[Data records]
------------------------------------------------
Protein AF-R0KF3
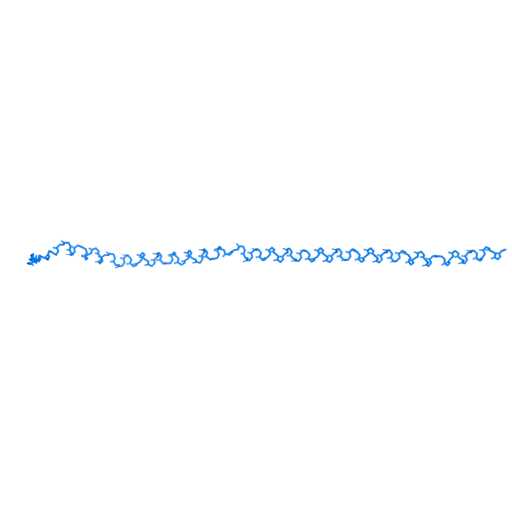6-F1 (afdb_monomer)

Solvent-accessible surface area (backbone atoms only — not comparable to full-atom values): 6133 Å² total; per-residue (Å²): 114,67,69,61,52,53,52,50,52,55,58,67,58,48,54,61,65,52,51,54,52,50,51,51,54,48,53,54,50,52,53,49,53,50,53,52,48,53,52,52,51,52,48,51,50,50,52,50,51,47,54,49,48,44,62,72,52,70,42,66,58,57,58,56,49,51,53,52,47,54,52,49,54,51,50,50,52,50,51,51,52,51,44,65,73,45,44,60,58,52,51,51,51,52,51,48,61,71,71,56,81,79,89,71,81,81,83,130

Sequence (108 aa):
MAEREAQKIVQQARPSTHLTALDRTKRVKDARNEAQKEIDDYRNEKDAEYQKFEKEHSSGNQKAEEDAKKETDAKIHEIEEIGKNSGSKVVDQLIEAVISAHPEPPKK

Radius of gyration: 46.24 Å; Cα contacts (8 Å, |Δi|>4): 2; chains: 1; bounding box: 73×30×143 Å

Organism: Exserohilum turcicum (strain 28A) (NCBI:txid671987)

Secondary structure (DSSP, 8-state):
-HHHHHHHHHHHHTHHHHHHHHHHHHHHHHHHHHHHHHHHHHHHHHHHHHHHHHHHHTTTTHHHHHHHHHHHHHHHHHHHHHH
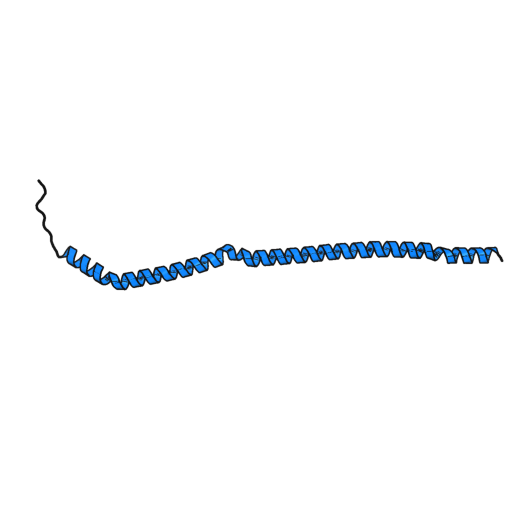HHHHHHHHHHHHHHHHS--PPPPP-

Mean predicted aligned error: 15.33 Å

Structure (mmCIF, N/CA/C/O backbone):
data_AF-R0KF36-F1
#
_entry.id   AF-R0KF36-F1
#
loop_
_atom_site.group_PDB
_atom_site.id
_atom_site.type_symbol
_atom_site.label_atom_id
_atom_site.label_alt_id
_atom_site.label_comp_id
_atom_site.label_asym_id
_atom_site.label_entity_id
_atom_site.label_seq_id
_atom_site.pdbx_PDB_ins_code
_atom_site.Cartn_x
_atom_site.Cartn_y
_atom_site.Cartn_z
_atom_site.occupancy
_atom_site.B_iso_or_equiv
_atom_site.auth_seq_id
_atom_site.auth_comp_id
_atom_site.auth_asym_id
_atom_site.auth_atom_id
_atom_site.pdbx_PDB_model_num
ATOM 1 N N . MET A 1 1 ? 44.721 3.252 -81.078 1.00 60.50 1 MET A N 1
ATOM 2 C CA . MET A 1 1 ? 44.074 2.127 -80.355 1.00 60.50 1 MET A CA 1
ATOM 3 C C . MET A 1 1 ? 44.516 2.059 -78.892 1.00 60.50 1 MET A C 1
ATOM 5 O O . MET A 1 1 ? 43.648 1.868 -78.053 1.00 60.50 1 MET A O 1
ATOM 9 N N . ALA A 1 2 ? 45.782 2.362 -78.571 1.00 68.12 2 ALA A N 1
ATOM 10 C CA . ALA A 1 2 ? 46.299 2.418 -77.195 1.00 68.12 2 ALA A CA 1
ATOM 11 C C . ALA A 1 2 ? 45.550 3.378 -76.236 1.00 68.12 2 ALA A C 1
ATOM 13 O O . ALA A 1 2 ? 45.336 3.044 -75.075 1.00 68.12 2 ALA A O 1
ATOM 14 N N . GLU A 1 3 ? 45.073 4.540 -76.702 1.00 67.62 3 GLU A N 1
ATOM 15 C CA . GLU A 1 3 ? 44.316 5.476 -75.845 1.00 67.62 3 GLU A CA 1
ATOM 16 C C . GLU A 1 3 ? 42.972 4.915 -75.365 1.00 67.62 3 GLU A C 1
ATOM 18 O O . GLU A 1 3 ? 42.556 5.176 -74.237 1.00 67.62 3 GLU A O 1
ATOM 23 N N . ARG A 1 4 ? 42.291 4.111 -76.193 1.00 71.69 4 ARG A N 1
ATOM 24 C CA . ARG A 1 4 ? 41.012 3.494 -75.809 1.00 71.69 4 ARG A CA 1
ATOM 25 C C . ARG A 1 4 ? 41.211 2.409 -74.755 1.00 71.69 4 ARG A C 1
ATOM 27 O O . ARG A 1 4 ? 40.368 2.265 -73.875 1.00 71.69 4 ARG A O 1
ATOM 34 N N . GLU A 1 5 ? 42.318 1.675 -74.817 1.00 70.50 5 GLU A N 1
ATOM 35 C CA . GLU A 1 5 ? 42.659 0.656 -73.818 1.00 70.50 5 GLU A CA 1
ATOM 36 C C . GLU A 1 5 ? 43.073 1.292 -72.489 1.00 70.50 5 GLU A C 1
ATOM 38 O O . GLU A 1 5 ? 42.560 0.899 -71.441 1.00 70.50 5 GLU A O 1
ATOM 43 N N . ALA A 1 6 ? 43.884 2.354 -72.525 1.00 67.81 6 ALA A N 1
ATOM 44 C CA . ALA A 1 6 ? 44.246 3.117 -71.332 1.00 67.81 6 ALA A CA 1
ATOM 45 C C . ALA A 1 6 ? 43.013 3.735 -70.644 1.00 67.81 6 ALA A C 1
ATOM 47 O O . ALA A 1 6 ? 42.860 3.637 -69.425 1.00 67.81 6 ALA A O 1
ATOM 48 N N . GLN A 1 7 ? 42.077 4.302 -71.414 1.00 68.38 7 GLN A N 1
ATOM 49 C CA . GLN A 1 7 ? 40.821 4.834 -70.872 1.00 68.38 7 GLN A CA 1
ATOM 50 C C . GLN A 1 7 ? 39.936 3.746 -70.249 1.00 68.38 7 GLN A C 1
ATOM 52 O O . GLN A 1 7 ? 39.275 3.997 -69.238 1.00 68.38 7 GLN A O 1
ATOM 57 N N . LYS A 1 8 ? 39.931 2.534 -70.816 1.00 68.38 8 LYS A N 1
ATOM 58 C CA . LYS A 1 8 ? 39.151 1.404 -70.296 1.00 68.38 8 LYS A CA 1
ATOM 59 C C . LYS A 1 8 ? 39.707 0.904 -68.960 1.00 68.38 8 LYS A C 1
ATOM 61 O O . LYS A 1 8 ? 38.927 0.679 -68.040 1.00 68.38 8 LYS A O 1
ATOM 66 N N . ILE A 1 9 ? 41.032 0.838 -68.817 1.00 63.03 9 ILE A N 1
ATOM 67 C CA . ILE A 1 9 ? 41.711 0.460 -67.565 1.00 63.03 9 ILE A CA 1
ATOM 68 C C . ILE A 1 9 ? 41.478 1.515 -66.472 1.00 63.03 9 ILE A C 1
------------------------------------------------
### Exercise description
The answer is the run of lines above from the line containing "ATOM 11 C C" through the line containing "ATOM 45 C C", copied exactly and alone.

### Solution
ATOM 11 C C . ALA A 1 2 ? 45.550 3.378 -76.236 1.00 68.12 2 ALA A C 1
ATOM 13 O O . ALA A 1 2 ? 45.336 3.044 -75.075 1.00 68.12 2 ALA A O 1
ATOM 14 N N . GLU A 1 3 ? 45.073 4.540 -76.702 1.00 67.62 3 GLU A N 1
ATOM 15 C CA . GLU A 1 3 ? 44.316 5.476 -75.845 1.00 67.62 3 GLU A CA 1
ATOM 16 C C . GLU A 1 3 ? 42.972 4.915 -75.365 1.00 67.62 3 GLU A C 1
ATOM 18 O O . GLU A 1 3 ? 42.556 5.176 -74.237 1.00 67.62 3 GLU A O 1
ATOM 23 N N . ARG A 1 4 ? 42.291 4.111 -76.193 1.00 71.69 4 ARG A N 1
ATOM 24 C CA . ARG A 1 4 ? 41.012 3.494 -75.809 1.00 71.69 4 ARG A CA 1
ATOM 25 C C . ARG A 1 4 ? 41.211 2.409 -74.755 1.00 71.69 4 ARG A C 1
ATOM 27 O O . ARG A 1 4 ? 40.368 2.265 -73.875 1.00 71.69 4 ARG A O 1
ATOM 34 N N . GLU A 1 5 ? 42.318 1.675 -74.817 1.00 70.50 5 GLU A N 1
ATOM 35 C CA . GLU A 1 5 ? 42.659 0.656 -73.818 1.00 70.50 5 GLU A CA 1
ATOM 36 C C . GLU A 1 5 ? 43.073 1.292 -72.489 1.00 70.50 5 GLU A C 1
ATOM 38 O O . GLU A 1 5 ? 42.560 0.899 -71.441 1.00 70.50 5 GLU A O 1
ATOM 43 N N . ALA A 1 6 ? 43.884 2.354 -72.525 1.00 67.81 6 ALA A N 1
ATOM 44 C CA . ALA A 1 6 ? 44.246 3.117 -71.332 1.00 67.81 6 ALA A CA 1
ATOM 45 C C . ALA A 1 6 ? 43.013 3.735 -70.644 1.00 67.81 6 ALA A C 1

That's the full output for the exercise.